Work item →
All that is wanted is the exact text of each line from the one with "ATOM 250 N N" to the close of the listing, ends included.

The data →
◇ ◇ ◇ ◇ ◇

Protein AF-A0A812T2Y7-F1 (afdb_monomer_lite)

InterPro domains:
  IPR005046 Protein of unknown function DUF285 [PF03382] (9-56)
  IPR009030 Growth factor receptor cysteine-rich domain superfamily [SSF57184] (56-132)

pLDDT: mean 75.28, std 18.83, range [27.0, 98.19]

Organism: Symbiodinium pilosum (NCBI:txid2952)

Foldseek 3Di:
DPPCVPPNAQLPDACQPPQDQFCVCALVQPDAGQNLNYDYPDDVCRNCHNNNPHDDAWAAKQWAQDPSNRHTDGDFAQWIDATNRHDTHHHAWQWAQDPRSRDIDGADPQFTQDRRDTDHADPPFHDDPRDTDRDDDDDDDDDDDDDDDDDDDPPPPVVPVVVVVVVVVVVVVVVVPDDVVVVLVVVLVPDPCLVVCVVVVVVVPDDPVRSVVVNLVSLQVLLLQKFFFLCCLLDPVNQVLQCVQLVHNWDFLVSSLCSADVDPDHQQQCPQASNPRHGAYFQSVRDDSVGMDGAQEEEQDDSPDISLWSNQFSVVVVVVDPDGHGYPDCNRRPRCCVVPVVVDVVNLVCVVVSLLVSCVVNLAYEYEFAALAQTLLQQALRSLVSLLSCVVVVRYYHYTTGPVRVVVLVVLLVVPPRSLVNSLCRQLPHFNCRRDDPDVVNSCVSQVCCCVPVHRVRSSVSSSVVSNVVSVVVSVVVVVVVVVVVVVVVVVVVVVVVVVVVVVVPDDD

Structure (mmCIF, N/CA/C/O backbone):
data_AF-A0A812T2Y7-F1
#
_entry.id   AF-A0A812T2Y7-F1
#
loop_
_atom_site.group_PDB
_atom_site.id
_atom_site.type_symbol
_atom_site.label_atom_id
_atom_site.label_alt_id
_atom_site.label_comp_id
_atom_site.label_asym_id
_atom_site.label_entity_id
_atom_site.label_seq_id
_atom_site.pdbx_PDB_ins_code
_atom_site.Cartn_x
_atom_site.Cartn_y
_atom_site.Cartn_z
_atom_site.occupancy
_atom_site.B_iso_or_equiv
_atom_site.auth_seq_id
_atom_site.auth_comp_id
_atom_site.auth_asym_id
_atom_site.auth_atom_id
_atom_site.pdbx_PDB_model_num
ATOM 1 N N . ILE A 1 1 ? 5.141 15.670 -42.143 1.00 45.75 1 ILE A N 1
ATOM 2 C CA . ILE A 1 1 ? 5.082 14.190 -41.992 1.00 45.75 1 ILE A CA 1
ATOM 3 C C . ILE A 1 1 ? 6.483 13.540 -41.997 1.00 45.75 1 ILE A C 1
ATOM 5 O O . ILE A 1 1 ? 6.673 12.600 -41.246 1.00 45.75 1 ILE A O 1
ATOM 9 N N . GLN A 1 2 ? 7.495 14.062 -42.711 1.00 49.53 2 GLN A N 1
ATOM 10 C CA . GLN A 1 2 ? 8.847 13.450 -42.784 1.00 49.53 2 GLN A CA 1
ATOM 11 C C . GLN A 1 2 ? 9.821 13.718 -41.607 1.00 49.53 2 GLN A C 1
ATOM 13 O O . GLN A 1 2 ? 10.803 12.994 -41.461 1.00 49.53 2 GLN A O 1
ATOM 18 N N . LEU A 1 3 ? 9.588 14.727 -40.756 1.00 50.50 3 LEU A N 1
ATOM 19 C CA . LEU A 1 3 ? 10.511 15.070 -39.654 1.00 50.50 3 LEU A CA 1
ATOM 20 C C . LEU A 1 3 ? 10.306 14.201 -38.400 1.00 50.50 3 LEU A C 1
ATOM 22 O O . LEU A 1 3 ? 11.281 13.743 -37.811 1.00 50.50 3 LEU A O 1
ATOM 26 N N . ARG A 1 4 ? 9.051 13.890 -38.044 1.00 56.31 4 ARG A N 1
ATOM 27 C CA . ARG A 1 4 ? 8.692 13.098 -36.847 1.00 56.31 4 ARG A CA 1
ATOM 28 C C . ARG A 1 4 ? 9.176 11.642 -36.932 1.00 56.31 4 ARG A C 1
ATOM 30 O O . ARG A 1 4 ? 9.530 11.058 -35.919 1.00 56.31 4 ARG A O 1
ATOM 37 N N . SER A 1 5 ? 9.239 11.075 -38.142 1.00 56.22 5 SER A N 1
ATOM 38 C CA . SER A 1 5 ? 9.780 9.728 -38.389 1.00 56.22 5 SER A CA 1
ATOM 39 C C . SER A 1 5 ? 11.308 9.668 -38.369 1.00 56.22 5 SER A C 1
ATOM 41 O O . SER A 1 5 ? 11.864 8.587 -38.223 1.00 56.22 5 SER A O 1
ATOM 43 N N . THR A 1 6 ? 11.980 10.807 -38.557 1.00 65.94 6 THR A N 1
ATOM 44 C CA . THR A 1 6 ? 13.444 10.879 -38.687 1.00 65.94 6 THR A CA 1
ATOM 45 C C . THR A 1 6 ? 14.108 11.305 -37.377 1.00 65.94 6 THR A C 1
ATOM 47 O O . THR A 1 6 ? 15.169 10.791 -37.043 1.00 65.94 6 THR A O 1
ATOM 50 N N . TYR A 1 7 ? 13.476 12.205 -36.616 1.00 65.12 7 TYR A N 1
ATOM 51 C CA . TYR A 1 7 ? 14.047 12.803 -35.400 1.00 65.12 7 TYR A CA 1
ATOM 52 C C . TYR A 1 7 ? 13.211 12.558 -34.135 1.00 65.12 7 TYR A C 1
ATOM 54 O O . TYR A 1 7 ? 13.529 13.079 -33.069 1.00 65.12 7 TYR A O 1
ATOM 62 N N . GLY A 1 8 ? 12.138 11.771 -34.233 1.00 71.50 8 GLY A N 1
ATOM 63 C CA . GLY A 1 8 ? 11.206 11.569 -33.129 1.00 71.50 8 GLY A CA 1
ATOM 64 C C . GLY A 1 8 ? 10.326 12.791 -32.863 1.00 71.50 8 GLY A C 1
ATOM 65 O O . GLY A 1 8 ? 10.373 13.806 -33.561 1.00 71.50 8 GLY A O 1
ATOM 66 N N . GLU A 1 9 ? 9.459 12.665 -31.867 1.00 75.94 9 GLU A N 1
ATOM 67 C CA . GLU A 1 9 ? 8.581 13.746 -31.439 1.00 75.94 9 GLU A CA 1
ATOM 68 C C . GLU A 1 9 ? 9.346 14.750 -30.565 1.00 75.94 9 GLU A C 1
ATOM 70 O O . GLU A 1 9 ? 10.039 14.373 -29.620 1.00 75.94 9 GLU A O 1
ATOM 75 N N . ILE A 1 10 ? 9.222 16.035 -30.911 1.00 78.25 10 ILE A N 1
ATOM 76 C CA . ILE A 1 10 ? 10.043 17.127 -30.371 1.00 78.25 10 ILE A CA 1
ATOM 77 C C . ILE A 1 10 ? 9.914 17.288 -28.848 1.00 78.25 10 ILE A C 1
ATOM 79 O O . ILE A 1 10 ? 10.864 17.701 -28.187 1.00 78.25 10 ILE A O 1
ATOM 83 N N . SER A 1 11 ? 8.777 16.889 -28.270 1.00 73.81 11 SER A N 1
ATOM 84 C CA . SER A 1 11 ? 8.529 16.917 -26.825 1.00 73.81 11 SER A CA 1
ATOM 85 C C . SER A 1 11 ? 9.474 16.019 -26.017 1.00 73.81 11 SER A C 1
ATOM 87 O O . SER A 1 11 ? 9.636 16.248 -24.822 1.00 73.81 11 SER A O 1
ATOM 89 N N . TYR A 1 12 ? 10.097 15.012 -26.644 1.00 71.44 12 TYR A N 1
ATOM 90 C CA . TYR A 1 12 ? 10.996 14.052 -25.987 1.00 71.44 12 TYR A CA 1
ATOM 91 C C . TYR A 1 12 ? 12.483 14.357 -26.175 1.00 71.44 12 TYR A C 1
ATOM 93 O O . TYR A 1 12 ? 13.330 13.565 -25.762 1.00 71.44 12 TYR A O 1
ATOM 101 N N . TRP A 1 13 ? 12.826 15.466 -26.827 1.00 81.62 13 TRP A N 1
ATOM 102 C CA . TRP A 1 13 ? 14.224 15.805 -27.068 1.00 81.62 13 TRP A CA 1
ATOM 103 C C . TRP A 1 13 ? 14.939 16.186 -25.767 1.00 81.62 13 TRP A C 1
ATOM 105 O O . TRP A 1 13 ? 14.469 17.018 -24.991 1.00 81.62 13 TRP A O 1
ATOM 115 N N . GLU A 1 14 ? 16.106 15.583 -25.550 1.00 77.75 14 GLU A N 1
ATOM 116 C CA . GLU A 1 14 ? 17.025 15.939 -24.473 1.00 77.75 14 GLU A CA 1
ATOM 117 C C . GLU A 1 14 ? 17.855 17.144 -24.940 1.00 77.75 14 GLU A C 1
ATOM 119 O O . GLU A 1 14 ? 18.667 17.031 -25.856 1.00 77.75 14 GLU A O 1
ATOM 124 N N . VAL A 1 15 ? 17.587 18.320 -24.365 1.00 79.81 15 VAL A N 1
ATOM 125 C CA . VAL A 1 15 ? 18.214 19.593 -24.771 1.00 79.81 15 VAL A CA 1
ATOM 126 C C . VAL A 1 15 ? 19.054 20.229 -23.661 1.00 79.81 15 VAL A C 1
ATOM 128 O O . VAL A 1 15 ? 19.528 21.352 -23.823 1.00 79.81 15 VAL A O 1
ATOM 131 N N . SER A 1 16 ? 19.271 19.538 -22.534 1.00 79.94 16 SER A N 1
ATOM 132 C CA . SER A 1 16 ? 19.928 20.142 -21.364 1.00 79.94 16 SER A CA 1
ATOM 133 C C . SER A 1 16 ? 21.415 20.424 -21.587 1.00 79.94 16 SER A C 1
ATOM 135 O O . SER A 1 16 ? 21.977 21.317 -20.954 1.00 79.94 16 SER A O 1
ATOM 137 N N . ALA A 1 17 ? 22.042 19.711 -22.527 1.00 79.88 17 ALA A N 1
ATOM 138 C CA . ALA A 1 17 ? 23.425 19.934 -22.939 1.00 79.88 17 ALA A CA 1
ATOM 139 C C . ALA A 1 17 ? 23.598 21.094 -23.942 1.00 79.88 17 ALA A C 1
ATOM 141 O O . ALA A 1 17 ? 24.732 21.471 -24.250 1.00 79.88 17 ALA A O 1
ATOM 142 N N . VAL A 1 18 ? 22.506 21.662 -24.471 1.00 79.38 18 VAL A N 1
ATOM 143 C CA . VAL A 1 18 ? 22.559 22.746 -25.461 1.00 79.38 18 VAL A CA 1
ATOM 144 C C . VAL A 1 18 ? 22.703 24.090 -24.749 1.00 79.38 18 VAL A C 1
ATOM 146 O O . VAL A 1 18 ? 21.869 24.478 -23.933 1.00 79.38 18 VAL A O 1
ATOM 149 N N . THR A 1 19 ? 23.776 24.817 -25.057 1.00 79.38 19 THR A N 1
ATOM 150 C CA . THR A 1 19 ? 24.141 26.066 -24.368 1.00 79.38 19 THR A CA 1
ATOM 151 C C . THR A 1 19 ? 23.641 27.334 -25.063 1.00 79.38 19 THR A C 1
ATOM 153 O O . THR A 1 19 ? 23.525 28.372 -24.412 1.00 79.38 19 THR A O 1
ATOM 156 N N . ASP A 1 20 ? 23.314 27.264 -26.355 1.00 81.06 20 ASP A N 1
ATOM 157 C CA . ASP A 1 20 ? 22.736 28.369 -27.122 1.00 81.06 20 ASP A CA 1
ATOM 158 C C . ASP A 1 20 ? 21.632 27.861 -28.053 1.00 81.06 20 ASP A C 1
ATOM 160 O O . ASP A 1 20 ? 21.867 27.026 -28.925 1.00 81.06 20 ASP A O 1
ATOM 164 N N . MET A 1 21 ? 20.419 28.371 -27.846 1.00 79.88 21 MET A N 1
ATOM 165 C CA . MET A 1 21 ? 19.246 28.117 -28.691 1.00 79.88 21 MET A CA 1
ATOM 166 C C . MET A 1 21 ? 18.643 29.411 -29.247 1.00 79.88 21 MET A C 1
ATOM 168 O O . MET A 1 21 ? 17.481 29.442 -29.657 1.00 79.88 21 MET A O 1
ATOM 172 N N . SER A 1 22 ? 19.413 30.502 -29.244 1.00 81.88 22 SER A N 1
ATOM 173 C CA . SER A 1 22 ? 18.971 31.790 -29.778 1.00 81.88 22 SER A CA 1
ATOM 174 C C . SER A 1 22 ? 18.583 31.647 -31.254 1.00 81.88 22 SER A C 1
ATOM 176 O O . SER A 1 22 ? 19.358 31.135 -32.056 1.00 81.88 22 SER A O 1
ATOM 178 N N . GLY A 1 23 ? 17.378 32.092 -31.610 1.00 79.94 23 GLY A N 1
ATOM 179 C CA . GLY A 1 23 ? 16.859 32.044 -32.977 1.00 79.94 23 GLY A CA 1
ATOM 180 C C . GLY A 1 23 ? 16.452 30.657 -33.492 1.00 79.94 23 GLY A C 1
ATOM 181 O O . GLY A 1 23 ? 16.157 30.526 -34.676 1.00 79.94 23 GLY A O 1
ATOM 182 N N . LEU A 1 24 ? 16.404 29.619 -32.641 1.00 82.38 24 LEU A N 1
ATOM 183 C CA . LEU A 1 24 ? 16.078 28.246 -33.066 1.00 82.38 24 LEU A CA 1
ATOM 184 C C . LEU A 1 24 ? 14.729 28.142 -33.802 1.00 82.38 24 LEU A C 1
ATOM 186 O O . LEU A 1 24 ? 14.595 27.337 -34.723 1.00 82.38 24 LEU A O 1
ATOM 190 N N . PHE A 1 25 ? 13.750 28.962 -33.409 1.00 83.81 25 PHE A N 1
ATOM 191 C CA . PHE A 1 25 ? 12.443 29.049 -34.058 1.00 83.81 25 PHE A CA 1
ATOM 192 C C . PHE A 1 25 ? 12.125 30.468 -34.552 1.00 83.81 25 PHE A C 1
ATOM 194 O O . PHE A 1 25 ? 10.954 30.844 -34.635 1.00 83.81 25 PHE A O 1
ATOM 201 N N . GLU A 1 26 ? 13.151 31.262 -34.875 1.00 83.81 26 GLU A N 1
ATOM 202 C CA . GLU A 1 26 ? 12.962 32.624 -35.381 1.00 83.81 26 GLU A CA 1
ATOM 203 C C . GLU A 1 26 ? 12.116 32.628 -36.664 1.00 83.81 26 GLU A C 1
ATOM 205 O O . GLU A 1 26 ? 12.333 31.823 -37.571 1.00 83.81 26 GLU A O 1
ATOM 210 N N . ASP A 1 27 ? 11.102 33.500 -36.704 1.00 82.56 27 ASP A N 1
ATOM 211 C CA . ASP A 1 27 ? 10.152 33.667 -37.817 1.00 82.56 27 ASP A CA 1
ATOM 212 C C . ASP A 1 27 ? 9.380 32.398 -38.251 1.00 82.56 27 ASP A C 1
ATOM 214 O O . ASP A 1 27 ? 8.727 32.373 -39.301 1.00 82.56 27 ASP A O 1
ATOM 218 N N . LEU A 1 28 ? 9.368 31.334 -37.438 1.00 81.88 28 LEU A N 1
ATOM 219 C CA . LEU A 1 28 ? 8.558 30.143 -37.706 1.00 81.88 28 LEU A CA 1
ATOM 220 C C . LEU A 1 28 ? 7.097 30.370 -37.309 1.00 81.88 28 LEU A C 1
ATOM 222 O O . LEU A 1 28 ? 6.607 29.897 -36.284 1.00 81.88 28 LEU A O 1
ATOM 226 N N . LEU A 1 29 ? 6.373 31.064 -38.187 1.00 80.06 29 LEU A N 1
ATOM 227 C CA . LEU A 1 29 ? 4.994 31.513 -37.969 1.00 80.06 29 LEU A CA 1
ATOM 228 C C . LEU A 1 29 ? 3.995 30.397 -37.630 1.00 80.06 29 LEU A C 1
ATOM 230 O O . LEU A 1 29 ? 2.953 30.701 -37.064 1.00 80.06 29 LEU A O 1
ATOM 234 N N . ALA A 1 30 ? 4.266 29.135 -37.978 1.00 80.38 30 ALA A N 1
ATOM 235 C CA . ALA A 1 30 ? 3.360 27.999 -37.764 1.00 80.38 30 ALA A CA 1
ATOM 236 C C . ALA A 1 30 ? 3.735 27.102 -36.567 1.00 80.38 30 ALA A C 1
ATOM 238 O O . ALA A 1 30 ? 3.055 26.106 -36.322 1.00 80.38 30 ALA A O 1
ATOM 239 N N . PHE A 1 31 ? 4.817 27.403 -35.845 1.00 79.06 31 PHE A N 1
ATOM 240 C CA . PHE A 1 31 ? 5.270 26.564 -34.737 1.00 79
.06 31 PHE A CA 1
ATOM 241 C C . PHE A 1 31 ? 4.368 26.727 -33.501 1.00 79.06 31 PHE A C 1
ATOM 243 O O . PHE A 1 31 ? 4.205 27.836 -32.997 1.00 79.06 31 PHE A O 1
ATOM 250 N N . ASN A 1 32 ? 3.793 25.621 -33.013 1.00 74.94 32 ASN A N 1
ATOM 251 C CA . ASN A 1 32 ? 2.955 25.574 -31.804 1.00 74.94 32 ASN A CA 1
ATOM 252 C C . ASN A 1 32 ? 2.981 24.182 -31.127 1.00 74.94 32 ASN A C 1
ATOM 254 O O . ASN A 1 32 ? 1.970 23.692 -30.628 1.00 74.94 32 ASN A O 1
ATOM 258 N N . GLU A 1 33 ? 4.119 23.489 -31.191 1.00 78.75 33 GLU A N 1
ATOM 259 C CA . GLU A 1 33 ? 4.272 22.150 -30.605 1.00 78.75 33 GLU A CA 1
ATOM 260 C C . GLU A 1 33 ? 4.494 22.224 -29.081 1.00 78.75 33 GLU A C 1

◇ ◇ ◇ ◇ ◇

Answer space →
ATOM 250 N N . ASN A 1 32 ? 3.793 25.621 -33.013 1.00 74.94 32 ASN A N 1
ATOM 251 C CA . ASN A 1 32 ? 2.955 25.574 -31.804 1.00 74.94 32 ASN A CA 1
ATOM 252 C C . ASN A 1 32 ? 2.981 24.182 -31.127 1.00 74.94 32 ASN A C 1
ATOM 254 O O . ASN A 1 32 ? 1.970 23.692 -30.628 1.00 74.94 32 ASN A O 1
ATOM 258 N N . GLU A 1 33 ? 4.119 23.489 -31.191 1.00 78.75 33 GLU A N 1
ATOM 259 C CA . GLU A 1 33 ? 4.272 22.150 -30.605 1.00 78.75 33 GLU A CA 1
ATOM 260 C C . GLU A 1 33 ? 4.494 22.224 -29.081 1.00 78.75 33 GLU A C 1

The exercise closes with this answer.